Vaccine Scandal in China
- klonczak1
- Jul 25, 2018
- 2 min read
Kids are required by the law to get vaccinations in China. Last week, it came out that a major drug producer distributed hundreds of thousands of faulty vaccines for things like rabies as well as diphtheria, whooping cough, and tetanus. Now people are looking to the government for answers.

The number of vaccines being provided that have been found faulty since the investigation began tally to over a hundred thousand, inciting widespread upset and backlash. President Xi Jinping has responded to the incident calling it "vile and shocking."
Meanwhile, China's Food and Drug Administration (CFDA) has launched an investigation into the maker of the vaccine, Changchun Changsheng Biotechnology. The companies license for the human rabies vaccine has been revoked and a recall of all unused vaccines produced by the company has already gone into effect.
Five of the companies senior executives have been taken into custody by Changsheng authorities, who have officially announced they have begun a criminal investigation into the company.
Since the news broke Sunday, thousands of comments have flooded online message boards expressing disgust and concern. Parents and consumers have started using the hashtag "#Changsheng bio-tech vaccine incident," to post their reactions on Weibo, which is a Chinese platform similar to Twitter.
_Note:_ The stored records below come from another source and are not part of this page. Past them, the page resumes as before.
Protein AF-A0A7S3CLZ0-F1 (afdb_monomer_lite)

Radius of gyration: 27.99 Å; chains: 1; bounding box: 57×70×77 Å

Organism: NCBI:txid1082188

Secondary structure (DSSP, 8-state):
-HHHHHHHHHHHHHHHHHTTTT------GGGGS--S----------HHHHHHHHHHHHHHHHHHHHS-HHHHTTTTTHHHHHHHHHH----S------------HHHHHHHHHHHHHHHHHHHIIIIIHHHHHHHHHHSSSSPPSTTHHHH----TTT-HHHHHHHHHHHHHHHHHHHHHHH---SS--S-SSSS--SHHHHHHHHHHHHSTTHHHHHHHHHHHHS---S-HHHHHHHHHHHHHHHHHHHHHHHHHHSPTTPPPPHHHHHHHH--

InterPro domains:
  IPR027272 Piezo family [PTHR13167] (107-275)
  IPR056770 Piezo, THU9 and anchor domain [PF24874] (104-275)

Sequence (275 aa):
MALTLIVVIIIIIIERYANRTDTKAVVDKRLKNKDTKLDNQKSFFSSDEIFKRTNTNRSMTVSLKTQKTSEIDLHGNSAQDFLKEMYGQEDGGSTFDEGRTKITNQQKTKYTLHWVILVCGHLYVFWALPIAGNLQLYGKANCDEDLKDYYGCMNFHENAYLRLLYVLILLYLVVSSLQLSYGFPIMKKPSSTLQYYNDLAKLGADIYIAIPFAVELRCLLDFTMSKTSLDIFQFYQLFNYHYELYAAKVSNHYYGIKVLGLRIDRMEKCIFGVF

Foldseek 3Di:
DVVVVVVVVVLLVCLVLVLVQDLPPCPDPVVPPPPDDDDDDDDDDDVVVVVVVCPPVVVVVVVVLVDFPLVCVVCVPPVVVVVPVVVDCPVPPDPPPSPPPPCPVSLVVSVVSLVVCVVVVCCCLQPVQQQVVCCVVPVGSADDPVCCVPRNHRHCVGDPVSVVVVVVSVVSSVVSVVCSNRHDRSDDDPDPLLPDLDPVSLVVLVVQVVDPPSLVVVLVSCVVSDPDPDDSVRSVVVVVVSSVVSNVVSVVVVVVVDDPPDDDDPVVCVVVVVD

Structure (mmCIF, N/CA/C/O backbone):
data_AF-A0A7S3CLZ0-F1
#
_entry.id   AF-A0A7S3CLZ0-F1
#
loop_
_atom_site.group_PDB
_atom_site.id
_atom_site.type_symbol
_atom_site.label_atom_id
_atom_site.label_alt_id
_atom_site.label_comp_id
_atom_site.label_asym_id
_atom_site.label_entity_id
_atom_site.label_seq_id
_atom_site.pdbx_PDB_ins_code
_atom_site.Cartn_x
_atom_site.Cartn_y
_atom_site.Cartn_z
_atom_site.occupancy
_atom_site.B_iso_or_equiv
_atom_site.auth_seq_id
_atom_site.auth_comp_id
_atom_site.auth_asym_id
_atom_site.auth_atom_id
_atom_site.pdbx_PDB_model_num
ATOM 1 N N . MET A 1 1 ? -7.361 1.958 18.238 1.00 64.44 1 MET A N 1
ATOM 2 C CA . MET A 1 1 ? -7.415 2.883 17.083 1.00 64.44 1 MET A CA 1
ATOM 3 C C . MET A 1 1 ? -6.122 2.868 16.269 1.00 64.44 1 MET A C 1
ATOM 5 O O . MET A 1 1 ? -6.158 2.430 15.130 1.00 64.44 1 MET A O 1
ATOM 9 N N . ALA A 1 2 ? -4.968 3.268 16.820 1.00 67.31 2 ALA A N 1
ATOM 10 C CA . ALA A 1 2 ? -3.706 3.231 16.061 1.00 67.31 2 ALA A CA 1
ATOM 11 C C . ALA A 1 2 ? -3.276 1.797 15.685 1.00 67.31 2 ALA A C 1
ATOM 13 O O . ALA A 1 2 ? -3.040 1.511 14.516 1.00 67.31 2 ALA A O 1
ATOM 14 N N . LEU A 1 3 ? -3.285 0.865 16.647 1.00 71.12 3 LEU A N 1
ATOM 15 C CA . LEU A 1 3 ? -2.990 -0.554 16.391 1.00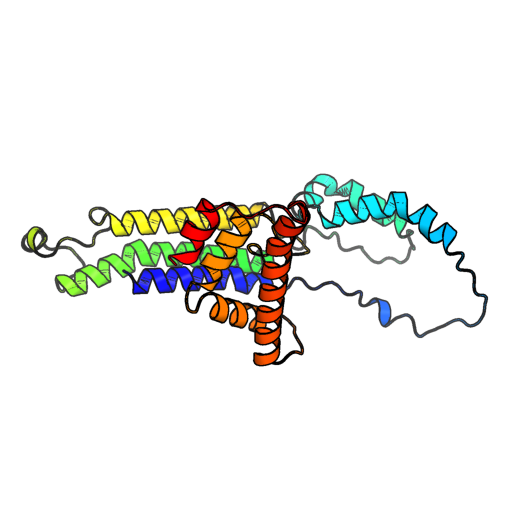 71.12 3 LEU A CA 1
ATOM 16 C C . LEU A 1 3 ? -3.944 -1.182 15.368 1.00 71.12 3 LEU A C 1
ATOM 18 O O . LEU A 1 3 ? -3.518 -1.921 14.491 1.00 71.12 3 LEU A O 1
ATOM 22 N N . THR A 1 4 ? -5.232 -0.850 15.441 1.00 68.81 4 THR A N 1
ATOM 23 C CA . THR A 1 4 ? -6.251 -1.393 14.535 1.00 68.81 4 THR A CA 1
ATOM 24 C C . THR A 1 4 ? -6.063 -0.873 13.110 1.00 68.81 4 THR A C 1
ATOM 26 O O . THR A 1 4 ? -6.176 -1.644 12.164 1.00 68.81 4 THR A O 1
ATOM 29 N N . LEU A 1 5 ? -5.682 0.400 12.948 1.00 71.00 5 LEU A N 1
ATOM 30 C CA . LEU A 1 5 ? -5.271 0.952 11.655 1.00 71.00 5 LEU A CA 1
ATOM 31 C C . LEU A 1 5 ? -4.026 0.254 11.105 1.00 71.00 5 LEU A C 1
ATOM 33 O O . LEU A 1 5 ? -4.011 -0.100 9.931 1.00 71.00 5 LEU A O 1
ATOM 37 N N . ILE A 1 6 ? -3.015 0.003 11.940 1.00 74.25 6 ILE A N 1
ATOM 38 C CA . ILE A 1 6 ? -1.797 -0.706 11.525 1.00 74.25 6 ILE A CA 1
ATOM 39 C C . ILE A 1 6 ? -2.132 -2.122 11.046 1.00 74.25 6 ILE A C 1
ATOM 41 O O . ILE A 1 6 ? -1.672 -2.521 9.980 1.00 74.25 6 ILE A O 1
ATOM 45 N N . VAL A 1 7 ? -2.981 -2.862 11.767 1.00 74.31 7 VAL A N 1
ATOM 46 C CA . VAL A 1 7 ? -3.414 -4.204 11.344 1.00 74.31 7 VAL A CA 1
ATOM 47 C C . VAL A 1 7 ? -4.171 -4.152 10.017 1.00 74.31 7 VAL A C 1
ATOM 49 O O . VAL A 1 7 ? -3.880 -4.946 9.125 1.00 74.31 7 VAL A O 1
ATOM 52 N N . VAL A 1 8 ? -5.089 -3.198 9.837 1.00 73.62 8 VAL A N 1
ATOM 53 C CA . VAL A 1 8 ? -5.813 -3.026 8.566 1.00 73.62 8 VAL A CA 1
ATOM 54 C C . VAL A 1 8 ? -4.849 -2.691 7.424 1.00 73.62 8 VAL A C 1
ATOM 56 O O . VAL A 1 8 ? -4.943 -3.288 6.356 1.00 73.62 8 VAL A O 1
ATOM 59 N N . ILE A 1 9 ? -3.875 -1.805 7.648 1.00 75.25 9 ILE A N 1
ATOM 60 C CA . ILE A 1 9 ? -2.843 -1.464 6.659 1.00 75.25 9 ILE A CA 1
ATOM 61 C C . ILE A 1 9 ? -2.001 -2.695 6.305 1.00 75.25 9 ILE A C 1
ATOM 63 O O . ILE A 1 9 ? -1.751 -2.937 5.127 1.00 75.25 9 ILE A O 1
ATOM 67 N N . ILE A 1 10 ? -1.607 -3.505 7.290 1.00 74.50 10 ILE A N 1
ATOM 68 C CA . ILE A 1 10 ? -0.863 -4.749 7.061 1.00 74.50 10 ILE A CA 1
ATOM 69 C C . ILE A 1 10 ? -1.698 -5.733 6.239 1.00 74.50 10 ILE A C 1
ATOM 71 O O . ILE A 1 10 ? -1.183 -6.286 5.273 1.00 74.50 10 ILE A O 1
ATOM 75 N N . ILE A 1 11 ? -2.983 -5.915 6.554 1.00 73.88 11 ILE A N 1
ATOM 76 C CA . ILE A 1 11 ? -3.886 -6.784 5.781 1.00 73.88 11 ILE A CA 1
ATOM 77 C C . ILE A 1 11 ? -4.007 -6.285 4.337 1.00 73.88 11 ILE A C 1
ATOM 79 O O . ILE A 1 11 ? -3.883 -7.077 3.406 1.00 73.88 11 ILE A O 1
ATOM 83 N N . ILE A 1 12 ? -4.165 -4.975 4.136 1.00 75.12 12 ILE A N 1
ATOM 84 C CA . ILE A 1 12 ? -4.226 -4.345 2.809 1.00 75.12 12 ILE A CA 1
ATOM 85 C C . ILE A 1 12 ? -2.924 -4.568 2.025 1.00 75.12 12 ILE A C 1
ATOM 87 O O . ILE A 1 12 ? -2.944 -4.861 0.825 1.00 75.12 12 ILE A O 1
ATOM 91 N N . ILE A 1 13 ? -1.780 -4.431 2.695 1.00 73.38 13 ILE A N 1
ATOM 92 C CA . ILE A 1 13 ? -0.461 -4.696 2.122 1.00 73.38 13 ILE A CA 1
ATOM 93 C C . ILE A 1 13 ? -0.367 -6.174 1.731 1.00 73.38 13 ILE A C 1
ATOM 95 O O . ILE A 1 13 ? -0.042 -6.475 0.583 1.00 73.38 13 ILE A O 1
ATOM 99 N N . ILE A 1 14 ? -0.718 -7.096 2.626 1.00 70.06 14 ILE A N 1
ATOM 100 C CA . ILE A 1 14 ? -0.698 -8.537 2.361 1.00 70.06 14 ILE A CA 1
ATOM 101 C C . ILE A 1 14 ? -1.617 -8.887 1.186 1.00 70.06 14 ILE A C 1
ATOM 103 O O . ILE A 1 14 ? -1.163 -9.585 0.285 1.00 70.06 14 ILE A O 1
ATOM 107 N N . GLU A 1 15 ? -2.845 -8.358 1.109 1.00 71.75 15 GLU A N 1
ATOM 108 C CA . GLU A 1 15 ? -3.744 -8.577 -0.041 1.00 71.75 15 GLU A CA 1
ATOM 109 C C . GLU A 1 15 ? -3.076 -8.128 -1.353 1.00 71.75 15 GLU A C 1
ATOM 111 O O . GLU A 1 15 ? -3.123 -8.821 -2.377 1.00 71.75 15 GLU A O 1
ATOM 116 N N . ARG A 1 16 ? -2.394 -6.979 -1.332 1.00 70.31 16 ARG A N 1
ATOM 117 C CA . ARG A 1 16 ? -1.689 -6.450 -2.504 1.00 70.31 16 ARG A CA 1
ATOM 118 C C . ARG A 1 16 ? -0.524 -7.344 -2.947 1.00 70.31 16 ARG A C 1
ATOM 120 O O . ARG A 1 16 ? -0.274 -7.426 -4.155 1.00 70.31 16 ARG A O 1
ATOM 127 N N . TYR A 1 17 ? 0.190 -7.978 -2.014 1.00 65.44 17 TYR A N 1
ATOM 128 C CA . TYR A 1 17 ? 1.383 -8.789 -2.301 1.00 65.44 17 TYR A CA 1
ATOM 129 C C . TYR A 1 17 ? 1.089 -10.278 -2.515 1.00 65.44 17 TYR A C 1
ATOM 131 O O . TYR A 1 17 ? 1.704 -10.877 -3.397 1.00 65.44 17 TYR A O 1
ATOM 139 N N . ALA A 1 18 ? 0.103 -10.858 -1.827 1.00 60.19 18 ALA A N 1
ATOM 140 C CA . ALA A 1 18 ? -0.328 -12.248 -2.011 1.00 60.19 18 ALA A CA 1
ATOM 141 C C . ALA A 1 18 ? -0.762 -12.533 -3.459 1.00 60.19 18 ALA A C 1
ATOM 143 O O . ALA A 1 18 ? -0.571 -13.630 -3.971 1.00 60.19 18 ALA A O 1
ATOM 144 N N . ASN A 1 19 ? -1.261 -11.513 -4.160 1.00 57.38 19 ASN A N 1
ATOM 145 C CA . ASN A 1 19 ? -1.671 -11.607 -5.560 1.00 57.38 19 ASN A CA 1
ATOM 146 C C . ASN A 1 19 ? -0.514 -11.468 -6.573 1.00 57.38 19 ASN A C 1
ATOM 148 O O . ASN A 1 19 ? -0.744 -11.524 -7.781 1.00 57.38 19 ASN A O 1
ATOM 152 N N . ARG A 1 20 ? 0.737 -11.272 -6.126 1.00 59.12 20 ARG A N 1
ATOM 153 C CA . ARG A 1 20 ? 1.912 -11.101 -7.005 1.00 59.12 20 ARG A CA 1
ATOM 154 C C . ARG A 1 20 ? 2.541 -12.437 -7.443 1.00 59.12 20 ARG A C 1
ATOM 156 O O . ARG A 1 20 ? 3.249 -12.459 -8.445 1.00 59.12 20 ARG A O 1
ATOM 163 N N . THR A 1 21 ? 2.245 -13.541 -6.758 1.00 49.69 21 THR A N 1
ATOM 164 C CA . THR A 1 21 ? 3.008 -14.810 -6.782 1.00 49.69 21 THR A CA 1
ATOM 165 C C . THR A 1 21 ? 2.888 -15.688 -8.029 1.00 49.69 21 THR A C 1
ATOM 167 O O . THR A 1 21 ? 3.606 -16.679 -8.131 1.00 49.69 21 THR A O 1
ATOM 170 N N . ASP A 1 22 ? 2.040 -15.361 -9.004 1.00 43.75 22 ASP A N 1
ATOM 171 C CA . ASP A 1 22 ? 1.684 -16.335 -10.051 1.00 43.75 22 ASP A CA 1
ATOM 172 C C . ASP A 1 22 ? 1.564 -15.752 -11.466 1.00 43.75 22 ASP A C 1
ATOM 174 O O . ASP A 1 22 ? 0.879 -16.304 -12.327 1.00 43.75 22 ASP A O 1
ATOM 178 N N . THR A 1 23 ? 2.314 -14.685 -11.763 1.00 43.84 23 THR A N 1
ATOM 179 C CA . THR A 1 23 ? 2.654 -14.402 -13.169 1.00 43.84 23 THR A CA 1
ATOM 180 C C . THR A 1 23 ? 3.747 -15.375 -13.593 1.00 43.84 23 THR A C 1
ATOM 182 O O . THR A 1 23 ? 4.915 -15.035 -13.764 1.00 43.84 23 THR A O 1
ATOM 185 N N . LYS A 1 24 ? 3.369 -16.651 -13.725 1.00 41.59 24 LYS A N 1
ATOM 186 C CA . LYS A 1 24 ? 4.142 -17.599 -14.515 1.00 41.59 24 LYS A CA 1
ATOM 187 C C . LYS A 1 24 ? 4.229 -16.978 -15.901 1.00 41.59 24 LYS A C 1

"Our trust has been overdrawn again and again, it's so irresponsible for everyone's life," one user wrote in a heart wrenching post.
Many of the defective vaccines had already reached the market and been administered to Chinese children as part of the mandatory national vaccination program. There is no information at this stage of the investigation as to how the children already vaccinated with the Changsheng product could be affected.
At least two different vaccines -- rabies na diphtehria and tetanus (DPT) -- manufactured by the company are known to be defective. State-run news outlets have reported that at least 113,000 doses of the rabies vaccine, and 253,338 doses of the DPT vaccine were faulty.
This news is all too familiar for the parents in China, who dealt with a similar incident in November 2017 when another 400,000 doses of the same vaccine, produce by a different company, the Wuhan Institute of Biological Products, were found to be "substandard"
The vaccine scandal is just the latest in a series of controversies surrounding fake or defective products being produced and distributed in China, leaving the people to demand transparency and answers.